Time Period3 Months [change]
DirectionMoves Together 
StrengthVery Strong
Accuracy100.0%
ValuesDaily Returns

Guangdong Advertising Co  vs.  Shanghai Electric Group

 Performance 
       Timeline  
Guangdong Advertising 

Risk-Adjusted Performance

19 of 100

 
Weak
 
Strong
Solid
Compared to the overall equity markets, risk-adjusted returns on investments in Guangdong Advertising Co are ranked lower than 19 (%) of all global equities and portfolios over the last 90 days. Despite somewhat weak basic indicators, Guangdong Advertising sustained solid returns over the last few months and may actually be approaching a breakup point.
Shanghai Electric 

Risk-Adjusted Performance

22 of 100

 
Weak
 
Strong
Solid
Compared to the overall equity markets, risk-adjusted returns on investments in Shanghai Electric Group are ranked lower than 22 (%) of all global equities and portfolios over the last 90 days. Despite somewhat weak basic indicators, Shanghai Electric sustained solid returns over the last few months and may actually be approaching a breakup point.

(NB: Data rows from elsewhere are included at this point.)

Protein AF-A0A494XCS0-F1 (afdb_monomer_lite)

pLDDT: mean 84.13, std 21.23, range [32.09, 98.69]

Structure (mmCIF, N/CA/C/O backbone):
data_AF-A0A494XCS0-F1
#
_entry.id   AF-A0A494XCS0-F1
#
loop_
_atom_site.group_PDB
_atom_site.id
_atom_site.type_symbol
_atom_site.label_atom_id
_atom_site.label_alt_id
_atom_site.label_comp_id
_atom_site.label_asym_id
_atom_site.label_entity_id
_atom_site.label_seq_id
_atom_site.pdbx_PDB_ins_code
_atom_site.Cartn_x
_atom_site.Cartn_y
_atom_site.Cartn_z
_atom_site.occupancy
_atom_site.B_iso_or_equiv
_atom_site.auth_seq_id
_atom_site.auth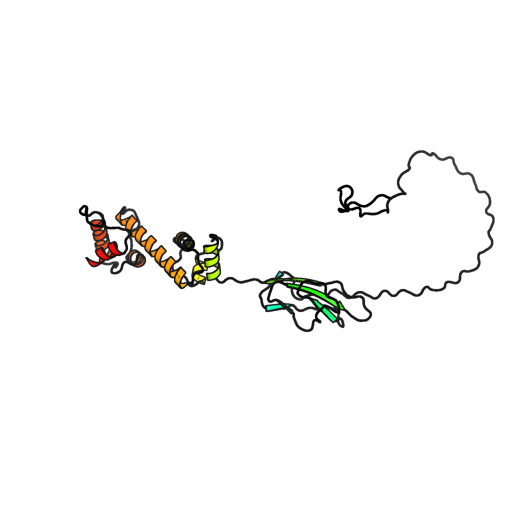_comp_id
_atom_site.auth_asym_id
_atom_site.auth_atom_id
_atom_site.pdbx_PDB_model_num
ATOM 1 N N . MET A 1 1 ? -34.981 42.886 50.801 1.00 44.25 1 MET A N 1
ATOM 2 C CA . MET A 1 1 ? -34.143 43.921 50.151 1.00 44.25 1 MET A CA 1
ATOM 3 C C . MET A 1 1 ? -32.702 43.506 50.412 1.00 44.25 1 MET A C 1
ATOM 5 O O . MET A 1 1 ? -32.389 43.327 51.576 1.00 44.25 1 MET A O 1
ATOM 9 N N . LEU A 1 2 ? -31.842 43.174 49.447 1.00 39.22 2 LEU A N 1
ATOM 10 C CA . LEU A 1 2 ? -31.643 43.667 48.072 1.00 39.22 2 LEU A CA 1
ATOM 11 C C . LEU A 1 2 ? -31.700 42.529 47.014 1.00 39.22 2 LEU A C 1
ATOM 13 O O . LEU A 1 2 ? -31.636 41.365 47.403 1.00 39.22 2 LEU A O 1
ATOM 17 N N . PRO A 1 3 ? -31.879 42.833 45.710 1.00 44.22 3 PRO A N 1
ATOM 18 C CA . PRO A 1 3 ? -32.123 41.836 44.663 1.00 44.22 3 PRO A CA 1
ATOM 19 C C . PRO A 1 3 ? -30.837 41.213 44.088 1.00 44.22 3 PRO A C 1
ATOM 21 O O . PRO A 1 3 ? -29.796 41.864 44.036 1.00 44.22 3 PRO A O 1
ATOM 24 N N . ASN A 1 4 ? -30.941 39.963 43.615 1.00 46.53 4 ASN A N 1
ATOM 25 C CA . ASN A 1 4 ? -29.882 39.249 42.890 1.00 46.53 4 ASN A CA 1
ATOM 26 C C . ASN A 1 4 ? -29.651 39.856 41.495 1.00 46.53 4 ASN A C 1
ATOM 28 O O . ASN A 1 4 ? -30.606 40.084 40.752 1.00 46.53 4 ASN A O 1
ATOM 32 N N . GLY A 1 5 ? -28.381 40.054 41.127 1.00 49.25 5 GLY A N 1
ATOM 33 C CA . GLY A 1 5 ? -27.958 40.261 39.739 1.00 49.25 5 GLY A CA 1
ATOM 34 C C . GLY A 1 5 ? -28.078 38.971 38.917 1.00 49.25 5 GLY A C 1
ATOM 35 O O . GLY A 1 5 ? -28.035 37.868 39.464 1.00 49.25 5 GLY A O 1
ATOM 36 N N . ALA A 1 6 ? -28.265 39.113 37.603 1.00 50.50 6 ALA A N 1
ATOM 37 C CA . ALA A 1 6 ? -28.628 38.041 36.668 1.00 50.50 6 ALA A CA 1
ATOM 38 C C . ALA A 1 6 ? -27.500 37.038 36.326 1.00 50.50 6 ALA A C 1
ATOM 40 O O . ALA A 1 6 ? -27.641 36.253 35.393 1.00 50.50 6 ALA A O 1
ATOM 41 N N . ASP A 1 7 ? -26.393 37.035 37.062 1.00 53.16 7 ASP A N 1
ATOM 42 C CA . ASP A 1 7 ? -25.199 36.234 36.782 1.00 53.16 7 ASP A CA 1
ATOM 43 C C . ASP A 1 7 ? -24.712 35.382 37.966 1.00 53.16 7 ASP A C 1
ATOM 45 O O . ASP A 1 7 ? -23.743 34.640 37.818 1.00 53.16 7 ASP A O 1
ATOM 49 N N . GLY A 1 8 ? -25.398 35.412 39.118 1.00 52.16 8 GLY A N 1
ATOM 50 C CA . GLY A 1 8 ? -25.237 34.415 40.189 1.00 52.16 8 GLY A CA 1
ATOM 51 C C . GLY A 1 8 ? -23.804 34.206 40.703 1.00 52.16 8 GLY A C 1
ATOM 52 O O . GLY A 1 8 ? -23.507 33.142 41.247 1.00 52.16 8 GLY A O 1
ATOM 53 N N . LYS A 1 9 ? -22.901 35.181 40.532 1.00 43.00 9 LYS A N 1
ATOM 54 C CA . LYS A 1 9 ? -21.470 35.009 40.805 1.00 43.00 9 LYS A CA 1
ATOM 55 C C . LYS A 1 9 ? -20.988 35.958 41.896 1.00 43.00 9 LYS A C 1
ATOM 57 O O . LYS A 1 9 ? -20.890 37.163 41.699 1.00 43.00 9 LYS A O 1
ATOM 62 N N . PHE A 1 10 ? -20.603 35.383 43.032 1.00 41.12 10 PHE A N 1
ATOM 63 C CA . PHE A 1 10 ? -19.776 36.042 44.041 1.00 41.12 10 PHE A CA 1
ATOM 64 C C . PHE A 1 10 ? -18.320 35.566 43.900 1.00 41.12 10 PHE A C 1
ATOM 66 O O . PHE A 1 10 ? -18.038 34.376 44.003 1.00 41.12 10 PHE A O 1
ATOM 73 N N . GLY A 1 11 ? -17.392 36.501 43.679 1.00 45.56 11 GLY A N 1
ATOM 74 C CA . GLY A 1 11 ? -16.050 36.446 44.281 1.00 45.56 11 GLY A CA 1
ATOM 75 C C . GLY A 1 11 ? -15.034 35.389 43.828 1.00 45.56 11 GLY A C 1
ATOM 76 O O . GLY A 1 11 ? -14.116 35.129 44.590 1.00 45.56 11 GLY A O 1
ATOM 77 N N . GLY A 1 12 ? -15.157 34.806 42.632 1.00 41.78 12 GLY A N 1
ATOM 78 C CA . GLY A 1 12 ? -14.080 34.099 41.918 1.00 41.78 12 GLY A CA 1
ATOM 79 C C . GLY A 1 12 ? -12.970 33.419 42.740 1.00 41.78 12 GLY A C 1
ATOM 80 O O . GLY A 1 12 ? -11.843 33.878 42.666 1.00 41.78 12 GLY A O 1
ATOM 81 N N . GLN A 1 13 ? -13.253 32.304 43.423 1.00 36.84 13 GLN A N 1
ATOM 82 C CA . GLN A 1 13 ? -12.322 31.194 43.707 1.00 36.84 13 GLN A CA 1
ATOM 83 C C . GLN A 1 13 ? -13.136 29.909 43.959 1.00 36.84 13 GLN A C 1
ATOM 85 O O . GLN A 1 13 ? -14.284 29.963 44.395 1.00 36.84 13 GLN A O 1
ATOM 90 N N . ALA A 1 14 ? -12.573 28.756 43.593 1.00 40.62 14 ALA A N 1
ATOM 91 C CA . ALA A 1 14 ? -13.267 27.475 43.492 1.00 40.62 14 ALA A CA 1
ATOM 92 C C . ALA A 1 14 ? -13.633 26.833 44.848 1.00 40.62 14 ALA A C 1
ATOM 94 O O . ALA A 1 14 ? -12.813 26.771 45.756 1.00 40.62 14 ALA A O 1
ATOM 95 N N . ASN A 1 15 ? -14.854 26.289 44.897 1.00 36.31 15 ASN A N 1
ATOM 96 C CA . ASN A 1 15 ? -15.324 25.107 45.632 1.00 36.31 15 ASN A CA 1
ATOM 97 C C . ASN A 1 15 ? -14.852 24.891 47.081 1.00 36.31 15 ASN A C 1
ATOM 99 O O . ASN A 1 15 ? -13.833 24.258 47.353 1.00 36.31 15 ASN A O 1
ATOM 103 N N . ALA A 1 16 ? -15.731 25.253 48.017 1.00 38.66 16 ALA A N 1
ATOM 104 C CA . ALA A 1 16 ? -15.763 24.666 49.347 1.00 38.66 16 ALA A CA 1
ATOM 105 C C . ALA A 1 16 ? -16.298 23.226 49.275 1.00 38.66 16 ALA A C 1
ATOM 107 O O . ALA A 1 16 ? -17.492 23.002 49.084 1.00 38.66 16 ALA A O 1
ATOM 108 N N . THR A 1 17 ? -15.430 22.234 49.466 1.00 44.25 17 THR A N 1
ATOM 109 C CA . THR A 1 17 ? -15.834 20.925 49.995 1.00 44.25 17 THR A CA 1
ATOM 110 C C . THR A 1 17 ? -14.647 20.281 50.703 1.00 44.25 17 THR A C 1
ATOM 112 O O . THR A 1 17 ? -13.853 19.587 50.077 1.00 44.25 17 THR A O 1
ATOM 115 N N . ARG A 1 18 ? -14.503 20.524 52.010 1.00 39.81 18 ARG A N 1
ATOM 116 C CA . ARG A 1 18 ? -13.923 19.560 52.956 1.00 39.81 18 ARG A CA 1
ATOM 117 C C . ARG A 1 18 ? -14.084 20.055 54.392 1.00 39.81 18 ARG A C 1
ATOM 119 O O . ARG A 1 18 ? -13.425 20.988 54.824 1.00 39.81 18 ARG A O 1
ATOM 126 N N . ASP A 1 19 ? -14.960 19.344 55.086 1.00 42.66 19 ASP A N 1
ATOM 127 C CA . ASP A 1 19 ? -14.614 18.738 56.368 1.00 42.66 19 ASP A CA 1
ATOM 128 C C . ASP A 1 19 ? -14.534 19.674 57.584 1.00 42.66 19 ASP A C 1
ATOM 130 O O . ASP A 1 19 ? -13.482 20.096 58.053 1.00 42.66 19 ASP A O 1
ATOM 134 N N . LEU A 1 20 ? -15.716 19.931 58.143 1.00 43.88 20 LEU A N 1
ATOM 135 C CA . LEU A 1 20 ? -15.980 20.580 59.429 1.00 43.88 20 LEU A CA 1
ATOM 136 C C . LEU A 1 20 ? -15.646 19.677 60.646 1.00 43.88 20 LEU A C 1
ATOM 138 O O . LEU A 1 20 ? -16.282 19.787 61.692 1.00 43.88 20 LEU A O 1
ATOM 142 N N . LEU A 1 21 ? -14.665 18.777 60.534 1.00 51.62 21 LEU A N 1
ATOM 143 C CA . LEU A 1 21 ? -14.328 17.778 61.558 1.00 51.62 21 LEU A CA 1
ATOM 144 C C . LEU A 1 21 ? -12.849 17.810 61.954 1.00 51.62 21 LEU A C 1
ATOM 146 O O . LEU A 1 21 ? -12.192 16.777 61.964 1.00 51.62 21 LEU A O 1
ATOM 150 N N . LEU A 1 22 ? -12.301 18.972 62.325 1.00 45.88 22 LEU A N 1
ATOM 151 C CA . LEU A 1 22 ? -11.052 18.966 63.098 1.00 45.88 22 LEU A CA 1
ATOM 152 C C . LEU A 1 22 ? -10.824 20.246 63.912 1.00 45.88 22 LEU A C 1
ATOM 154 O O . LEU 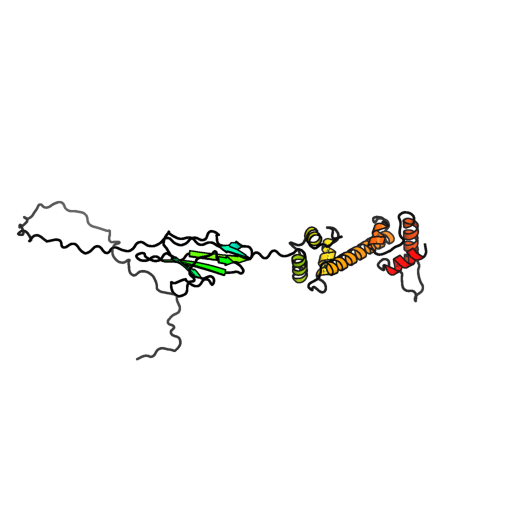A 1 22 ? -9.888 21.003 63.670 1.00 45.88 22 LEU A O 1
ATOM 158 N N . THR A 1 23 ? -11.650 20.485 64.930 1.00 42.84 23 THR A N 1
ATOM 159 C CA . THR A 1 23 ? -11.300 21.426 66.004 1.00 42.84 23 THR A CA 1
ATOM 160 C C . THR A 1 23 ? -11.592 20.821 67.373 1.00 42.84 23 THR A C 1
ATOM 162 O O . THR A 1 23 ? -12.741 20.589 67.734 1.00 42.84 23 THR A O 1
ATOM 165 N N . GLY A 1 24 ? -10.525 20.604 68.153 1.00 44.47 24 GLY A N 1
ATOM 166 C CA . GLY A 1 24 ? -10.628 20.568 69.613 1.00 44.47 24 GLY A CA 1
ATOM 167 C C . GLY A 1 24 ? -9.904 19.449 70.361 1.00 44.47 24 GLY A C 1
ATOM 168 O O . GLY A 1 24 ? -10.514 18.908 71.273 1.00 44.47 24 GLY A O 1
ATOM 169 N N . ALA A 1 25 ? -8.642 19.099 70.055 1.00 43.03 25 ALA A N 1
ATOM 170 C CA . ALA A 1 25 ? -7.851 18.290 71.006 1.00 43.03 25 ALA A CA 1
ATOM 171 C C . ALA A 1 25 ? -6.312 18.335 70.864 1.00 43.03 25 ALA A C 1
ATOM 173 O O . ALA A 1 25 ? -5.657 17.351 71.172 1.00 43.03 25 ALA A O 1
ATOM 174 N N . TYR A 1 26 ? -5.699 19.439 70.440 1.00 36.28 26 TYR A N 1
ATOM 175 C CA . TYR A 1 26 ? -4.240 19.657 70.502 1.00 36.28 26 TYR A CA 1
ATOM 176 C C . TYR A 1 26 ? -4.077 21.193 70.553 1.00 36.28 26 TYR A C 1
ATOM 178 O O . TYR A 1 26 ? -4.692 21.863 69.739 1.00 36.28 26 TYR A O 1
ATOM 186 N N . GLU A 1 27 ? -3.412 21.897 71.471 1.00 37.56 27 GLU A N 1
ATOM 187 C CA . GLU A 1 27 ? -2.329 21.605 72.401 1.00 37.56 27 GLU A CA 1
ATOM 188 C C . GLU A 1 27 ? -2.385 22.635 73.553 1.00 37.56 27 GLU A C 1
ATOM 190 O O . GLU A 1 27 ? -2.537 23.831 73.314 1.00 37.56 27 GLU A O 1
ATOM 195 N N . ALA A 1 28 ? -2.198 22.207 74.801 1.00 36.50 28 ALA A N 1
ATOM 196 C CA . ALA A 1 28 ? -1.764 23.098 75.878 1.00 36.50 28 ALA A CA 1
ATOM 197 C C . ALA A 1 28 ? -0.817 22.322 76.797 1.00 36.50 28 ALA A C 1
ATOM 199 O O . ALA A 1 28 ? -1.222 21.716 77.787 1.00 36.50 28 ALA A O 1
ATOM 200 N N . LYS A 1 29 ? 0.469 22.300 76.439 1.00 37.88 29 LYS A N 1
ATOM 201 C CA . LYS A 1 29 ? 1.543 21.957 77.373 1.00 37.88 29 LYS A CA 1
ATOM 202 C C . LYS A 1 29 ? 2.284 23.242 77.703 1.00 37.88 29 LYS A C 1
ATOM 204 O O . LYS A 1 29 ? 2.969 23.758 76.830 1.00 37.88 29 LYS A O 1
ATOM 209 N N . GLN A 1 30 ? 2.179 23.711 78.947 1.00 33.72 30 GLN A N 1
ATOM 210 C CA . GLN A 1 30 ? 3.335 24.016 79.799 1.00 33.72 30 GLN A CA 1
ATOM 211 C C . GLN A 1 30 ? 2.914 24.514 81.197 1.00 33.72 30 GLN A C 1
ATOM 213 O O . GLN A 1 30 ? 2.003 25.320 81.332 1.00 33.72 30 GLN A O 1
ATOM 218 N N . GLN A 1 31 ? 3.672 24.036 82.194 1.00 38.94 31 GLN A N 1
ATOM 219 C CA . GLN A 1 31 ? 3.779 24.476 83.597 1.00 38.94 31 GLN A CA 1
ATOM 220 C C . GLN A 1 31 ? 2.720 24.003 84.613 1.00 38.94 31 GLN A C 1
ATOM 222 O O . GLN A 1 31 ? 1.804 24.735 84.964 1.00 38.94 31 GLN A O 1
ATOM 227 N N . TYR A 1 32 ? 2.963 22.835 85.227 1.00 45.12 32 TYR A N 1
ATOM 228 C CA . TYR A 1 32 ? 2.692 22.639 86.659 1.00 45.12 32 TYR A CA 1
ATOM 229 C C . TYR A 1 32 ? 3.578 21.526 87.257 1.00 45.12 32 TYR A C 1
ATOM 231 O O . TYR A 1 32 ? 3.735 20.460 86.664 1.00 45.12 32 TYR A O 1
ATOM 239 N N . VAL A 1 33 ? 4.175 21.801 88.422 1.00 39.00 33 VAL A N 1
ATOM 240 C CA . VAL A 1 33 ? 5.059 20.928 89.225 1.00 39.00 33 VAL A CA 1
ATOM 241 C C . VAL A 1 33 ? 4.257 20.441 90.445 1.00 39.00 33 VAL A C 1
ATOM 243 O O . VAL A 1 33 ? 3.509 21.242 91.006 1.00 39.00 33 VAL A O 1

Guangdong Advertising and Shanghai Electric Volatility Contrast

   Predicted Return Density   
       Returns  

Pair Trading with Guangdong Advertising and Shanghai Electric

The main advantage of trading using opposite Guangdong Advertising and Shanghai Electric positions is that it hedges away some unsystematic risk. Because of two separate transactions, even if Guangdong Advertising position performs unexpectedly, Shanghai Electric can make up some of the losses. Pair trading also minimizes risk from directional movements in the market. For example, if an entire industry or sector drops because of unexpected headlines, the short position in Shanghai Electric will offset losses from the drop in Shanghai Electric's long position.
The idea behind Guangdong Advertising Co and Shanghai Electric Group pairs trading is to make the combined position market-neutral, meaning the overall market's direction will not affect its win or loss (or potential downside or upside). This can be achieved by designing a pairs trade with two highly correlated stocks or equities that operate in a similar space or sector, making it possible to obtain profits through simple and relatively low-risk investment.
Check out your portfolio center.
Note that this page's information should be used as a complementary analysis to find the right mix of equity instruments to add to your existing portfolios or create a brand new portfolio. You can also try the Earnings Calls module to check upcoming earnings announcements updated hourly across public exchanges.